**What you should do**
Type again, exactly, the lines below from the start through the line that includes "ATOM 36 O O".

**Exercise material**
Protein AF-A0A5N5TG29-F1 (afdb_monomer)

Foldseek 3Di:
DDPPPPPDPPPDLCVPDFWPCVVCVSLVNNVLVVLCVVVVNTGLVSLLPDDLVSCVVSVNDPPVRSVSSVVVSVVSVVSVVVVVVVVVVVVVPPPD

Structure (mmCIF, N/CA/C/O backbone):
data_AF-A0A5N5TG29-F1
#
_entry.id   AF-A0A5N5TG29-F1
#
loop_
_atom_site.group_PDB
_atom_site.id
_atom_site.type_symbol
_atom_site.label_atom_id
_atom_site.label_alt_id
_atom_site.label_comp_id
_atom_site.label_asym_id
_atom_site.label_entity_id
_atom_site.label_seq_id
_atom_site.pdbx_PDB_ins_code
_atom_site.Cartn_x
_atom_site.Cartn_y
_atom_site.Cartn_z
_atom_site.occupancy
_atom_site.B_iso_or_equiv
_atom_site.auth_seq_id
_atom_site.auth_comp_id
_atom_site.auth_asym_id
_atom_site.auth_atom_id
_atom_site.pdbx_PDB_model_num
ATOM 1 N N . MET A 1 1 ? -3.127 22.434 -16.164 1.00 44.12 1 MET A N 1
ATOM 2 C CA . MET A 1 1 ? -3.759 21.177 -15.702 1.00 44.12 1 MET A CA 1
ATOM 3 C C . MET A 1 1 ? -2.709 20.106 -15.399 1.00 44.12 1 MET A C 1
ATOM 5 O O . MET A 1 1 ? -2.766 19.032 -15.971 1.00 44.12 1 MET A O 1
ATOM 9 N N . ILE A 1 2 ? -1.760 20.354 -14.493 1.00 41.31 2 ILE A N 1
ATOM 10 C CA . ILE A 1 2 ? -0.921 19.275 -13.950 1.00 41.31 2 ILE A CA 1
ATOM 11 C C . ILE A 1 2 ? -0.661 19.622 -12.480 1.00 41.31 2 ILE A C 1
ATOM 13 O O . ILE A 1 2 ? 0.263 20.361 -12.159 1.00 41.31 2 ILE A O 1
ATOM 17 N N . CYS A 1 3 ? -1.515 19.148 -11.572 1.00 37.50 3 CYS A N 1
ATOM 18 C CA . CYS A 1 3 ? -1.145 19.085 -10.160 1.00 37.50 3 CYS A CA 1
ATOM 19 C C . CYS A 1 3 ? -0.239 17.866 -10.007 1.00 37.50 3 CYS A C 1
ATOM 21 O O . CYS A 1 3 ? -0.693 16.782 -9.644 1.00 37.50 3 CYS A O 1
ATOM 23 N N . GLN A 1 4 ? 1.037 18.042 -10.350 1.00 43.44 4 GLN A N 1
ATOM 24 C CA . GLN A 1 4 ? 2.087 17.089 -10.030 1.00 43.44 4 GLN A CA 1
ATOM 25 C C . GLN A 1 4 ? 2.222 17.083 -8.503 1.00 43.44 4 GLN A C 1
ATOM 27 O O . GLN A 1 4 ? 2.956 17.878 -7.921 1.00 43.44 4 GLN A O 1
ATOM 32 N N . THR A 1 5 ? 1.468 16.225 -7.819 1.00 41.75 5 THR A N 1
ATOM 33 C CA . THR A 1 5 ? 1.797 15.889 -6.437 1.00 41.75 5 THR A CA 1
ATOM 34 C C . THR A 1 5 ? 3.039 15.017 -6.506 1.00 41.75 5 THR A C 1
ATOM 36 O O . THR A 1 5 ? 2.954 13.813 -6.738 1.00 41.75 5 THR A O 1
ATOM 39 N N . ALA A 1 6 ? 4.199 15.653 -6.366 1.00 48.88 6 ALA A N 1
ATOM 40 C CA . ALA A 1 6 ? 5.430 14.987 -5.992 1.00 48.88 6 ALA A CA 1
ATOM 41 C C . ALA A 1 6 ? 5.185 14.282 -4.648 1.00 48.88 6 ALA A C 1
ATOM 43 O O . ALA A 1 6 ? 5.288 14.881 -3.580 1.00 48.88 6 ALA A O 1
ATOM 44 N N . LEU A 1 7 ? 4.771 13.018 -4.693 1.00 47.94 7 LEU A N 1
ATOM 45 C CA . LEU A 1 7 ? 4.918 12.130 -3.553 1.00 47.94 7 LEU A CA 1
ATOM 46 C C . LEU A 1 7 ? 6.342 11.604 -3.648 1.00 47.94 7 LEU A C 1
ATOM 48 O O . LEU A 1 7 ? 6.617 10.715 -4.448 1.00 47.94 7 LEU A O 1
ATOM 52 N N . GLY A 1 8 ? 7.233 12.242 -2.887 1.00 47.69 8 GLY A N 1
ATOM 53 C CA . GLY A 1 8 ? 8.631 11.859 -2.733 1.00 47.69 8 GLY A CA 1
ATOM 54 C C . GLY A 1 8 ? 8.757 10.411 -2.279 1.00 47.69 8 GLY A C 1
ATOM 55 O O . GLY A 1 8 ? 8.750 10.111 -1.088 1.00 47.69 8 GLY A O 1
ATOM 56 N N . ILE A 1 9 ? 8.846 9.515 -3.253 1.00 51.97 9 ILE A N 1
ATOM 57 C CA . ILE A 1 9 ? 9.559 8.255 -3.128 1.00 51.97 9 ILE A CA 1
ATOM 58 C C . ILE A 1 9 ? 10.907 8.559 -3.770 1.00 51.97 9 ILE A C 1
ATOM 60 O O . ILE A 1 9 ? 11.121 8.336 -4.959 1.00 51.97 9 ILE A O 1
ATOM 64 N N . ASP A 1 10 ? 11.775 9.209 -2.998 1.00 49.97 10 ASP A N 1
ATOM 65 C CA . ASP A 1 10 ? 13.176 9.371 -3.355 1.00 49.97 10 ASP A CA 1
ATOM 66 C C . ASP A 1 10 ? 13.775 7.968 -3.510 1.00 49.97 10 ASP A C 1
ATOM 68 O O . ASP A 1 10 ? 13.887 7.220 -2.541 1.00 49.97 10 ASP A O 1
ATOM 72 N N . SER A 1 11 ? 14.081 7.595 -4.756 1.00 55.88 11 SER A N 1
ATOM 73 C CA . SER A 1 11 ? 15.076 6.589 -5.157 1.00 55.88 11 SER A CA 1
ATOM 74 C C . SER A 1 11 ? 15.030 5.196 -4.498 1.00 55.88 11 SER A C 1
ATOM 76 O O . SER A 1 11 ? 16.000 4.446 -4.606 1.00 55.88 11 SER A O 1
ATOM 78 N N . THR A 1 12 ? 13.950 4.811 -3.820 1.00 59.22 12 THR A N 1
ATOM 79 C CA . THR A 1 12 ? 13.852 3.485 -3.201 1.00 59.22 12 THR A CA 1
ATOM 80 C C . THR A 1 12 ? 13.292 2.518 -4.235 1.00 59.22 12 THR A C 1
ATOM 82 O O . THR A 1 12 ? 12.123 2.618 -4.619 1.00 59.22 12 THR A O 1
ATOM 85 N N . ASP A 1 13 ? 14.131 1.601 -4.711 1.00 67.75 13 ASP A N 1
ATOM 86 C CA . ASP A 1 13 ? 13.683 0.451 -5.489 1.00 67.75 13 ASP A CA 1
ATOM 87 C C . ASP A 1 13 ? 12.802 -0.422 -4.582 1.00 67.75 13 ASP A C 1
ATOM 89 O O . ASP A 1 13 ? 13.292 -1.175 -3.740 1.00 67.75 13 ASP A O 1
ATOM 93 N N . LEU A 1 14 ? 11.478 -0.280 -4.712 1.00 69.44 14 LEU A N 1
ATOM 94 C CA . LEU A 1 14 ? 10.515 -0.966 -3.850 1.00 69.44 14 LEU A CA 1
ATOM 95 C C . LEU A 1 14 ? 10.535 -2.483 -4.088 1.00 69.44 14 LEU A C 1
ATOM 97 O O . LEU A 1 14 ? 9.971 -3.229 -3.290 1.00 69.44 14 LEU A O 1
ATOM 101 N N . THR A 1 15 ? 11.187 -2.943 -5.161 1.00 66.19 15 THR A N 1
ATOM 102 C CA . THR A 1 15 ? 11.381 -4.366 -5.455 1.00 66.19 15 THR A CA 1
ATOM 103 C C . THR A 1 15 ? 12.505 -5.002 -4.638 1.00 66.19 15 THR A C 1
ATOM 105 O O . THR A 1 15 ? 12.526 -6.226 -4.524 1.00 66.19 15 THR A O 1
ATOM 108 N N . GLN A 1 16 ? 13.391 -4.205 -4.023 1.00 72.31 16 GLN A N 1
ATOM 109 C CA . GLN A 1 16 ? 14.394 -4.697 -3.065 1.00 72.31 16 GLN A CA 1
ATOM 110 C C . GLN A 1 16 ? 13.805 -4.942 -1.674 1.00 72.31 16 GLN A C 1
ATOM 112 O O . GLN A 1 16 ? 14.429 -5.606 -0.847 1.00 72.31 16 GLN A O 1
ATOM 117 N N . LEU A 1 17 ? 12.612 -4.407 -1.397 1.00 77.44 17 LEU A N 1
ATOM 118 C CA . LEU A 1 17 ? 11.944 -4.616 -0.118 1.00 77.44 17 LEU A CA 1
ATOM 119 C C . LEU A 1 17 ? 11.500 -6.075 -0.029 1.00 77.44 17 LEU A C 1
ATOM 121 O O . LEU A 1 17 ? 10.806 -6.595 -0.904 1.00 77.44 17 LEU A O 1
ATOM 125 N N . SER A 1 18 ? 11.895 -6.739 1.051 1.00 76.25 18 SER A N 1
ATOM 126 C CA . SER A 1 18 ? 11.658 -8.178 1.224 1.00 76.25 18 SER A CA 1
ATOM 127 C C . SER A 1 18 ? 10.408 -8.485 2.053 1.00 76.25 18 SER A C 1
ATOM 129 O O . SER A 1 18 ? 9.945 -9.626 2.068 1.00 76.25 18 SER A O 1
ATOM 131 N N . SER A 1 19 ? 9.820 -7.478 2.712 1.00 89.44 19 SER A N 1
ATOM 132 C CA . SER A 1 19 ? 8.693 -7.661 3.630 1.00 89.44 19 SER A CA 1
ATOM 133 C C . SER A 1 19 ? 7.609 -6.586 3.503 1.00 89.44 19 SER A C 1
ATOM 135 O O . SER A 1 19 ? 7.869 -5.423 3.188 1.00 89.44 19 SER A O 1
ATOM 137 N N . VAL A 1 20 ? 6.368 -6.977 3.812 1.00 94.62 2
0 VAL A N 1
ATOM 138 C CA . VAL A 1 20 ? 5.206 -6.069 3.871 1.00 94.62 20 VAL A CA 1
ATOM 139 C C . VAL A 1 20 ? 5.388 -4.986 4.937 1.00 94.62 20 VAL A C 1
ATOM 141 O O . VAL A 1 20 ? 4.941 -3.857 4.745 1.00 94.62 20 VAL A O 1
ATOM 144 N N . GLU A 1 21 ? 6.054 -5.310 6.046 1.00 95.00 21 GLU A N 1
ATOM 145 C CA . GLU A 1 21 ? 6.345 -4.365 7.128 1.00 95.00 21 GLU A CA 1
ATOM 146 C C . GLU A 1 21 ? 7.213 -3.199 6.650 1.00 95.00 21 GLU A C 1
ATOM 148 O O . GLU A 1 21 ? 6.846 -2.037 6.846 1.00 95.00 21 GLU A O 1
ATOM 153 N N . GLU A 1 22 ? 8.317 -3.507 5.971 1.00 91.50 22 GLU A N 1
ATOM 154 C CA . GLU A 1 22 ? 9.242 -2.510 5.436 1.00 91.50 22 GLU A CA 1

**Solution to the problem**
Protein AF-A0A5N5TG29-F1 (afdb_monomer)

Foldseek 3Di:
DDPPPPPDPPPDLCVPDFWPCVVCVSLVNNVLVVLCVVVVNTGLVSLLPDDLVSCVVSVNDPPVRSVSSVVVSVVSVVSVVVVVVVVVVVVVPPPD

Structure (mmCIF, N/CA/C/O backbone):
data_AF-A0A5N5TG29-F1
#
_entry.id   AF-A0A5N5TG29-F1
#
loop_
_atom_site.group_PDB
_atom_site.id
_atom_site.type_symbol
_atom_site.label_atom_id
_atom_site.label_alt_id
_atom_site.label_comp_id
_atom_site.label_asym_id
_atom_site.label_entity_id
_atom_site.label_seq_id
_atom_site.pdbx_PDB_ins_code
_atom_site.Cartn_x
_atom_site.Cartn_y
_atom_site.Cartn_z
_atom_site.occupancy
_atom_site.B_iso_or_equiv
_atom_site.auth_seq_id
_atom_site.auth_comp_id
_atom_site.auth_asym_id
_atom_site.auth_atom_id
_atom_site.pdbx_PDB_model_num
ATOM 1 N N . MET A 1 1 ? -3.127 22.434 -16.164 1.00 44.12 1 MET A N 1
ATOM 2 C CA . MET A 1 1 ? -3.759 21.177 -15.702 1.00 44.12 1 MET A CA 1
ATOM 3 C C . MET A 1 1 ? -2.709 20.106 -15.399 1.00 44.12 1 MET A C 1
ATOM 5 O O . MET A 1 1 ? -2.766 19.032 -15.971 1.00 44.12 1 MET A O 1
ATOM 9 N N . ILE A 1 2 ? -1.760 20.354 -14.493 1.00 41.31 2 ILE A N 1
ATOM 10 C CA . ILE A 1 2 ? -0.921 19.275 -13.950 1.00 41.31 2 ILE A CA 1
ATOM 11 C C . ILE A 1 2 ? -0.661 19.622 -12.480 1.00 41.31 2 ILE A C 1
ATOM 13 O O . ILE A 1 2 ? 0.263 20.361 -12.159 1.00 41.31 2 ILE A O 1
ATOM 17 N N . CYS A 1 3 ? -1.515 19.148 -11.572 1.00 37.50 3 CYS A N 1
ATOM 18 C CA . CYS A 1 3 ? -1.145 19.085 -10.160 1.00 37.50 3 CYS A CA 1
ATOM 19 C C . CYS A 1 3 ? -0.239 17.866 -10.007 1.00 37.50 3 CYS A C 1
ATOM 21 O O . CYS A 1 3 ? -0.693 16.782 -9.644 1.00 37.50 3 CYS A O 1
ATOM 23 N N . GLN A 1 4 ? 1.037 18.042 -10.350 1.00 43.44 4 GLN A N 1
ATOM 24 C CA . GLN A 1 4 ? 2.087 17.089 -10.030 1.00 43.44 4 GLN A CA 1
ATOM 25 C C . GLN A 1 4 ? 2.222 17.083 -8.503 1.00 43.44 4 GLN A C 1
ATOM 27 O O . GLN A 1 4 ? 2.956 17.878 -7.921 1.00 43.44 4 GLN A O 1
ATOM 32 N N . THR A 1 5 ? 1.468 16.225 -7.819 1.00 41.75 5 THR A N 1
ATOM 33 C CA . THR A 1 5 ? 1.797 15.889 -6.437 1.00 41.75 5 THR A CA 1
ATOM 34 C C . THR A 1 5 ? 3.039 15.017 -6.506 1.00 41.75 5 THR A C 1
ATOM 36 O O . THR A 1 5 ? 2.954 13.813 -6.738 1.00 41.75 5 THR A O 1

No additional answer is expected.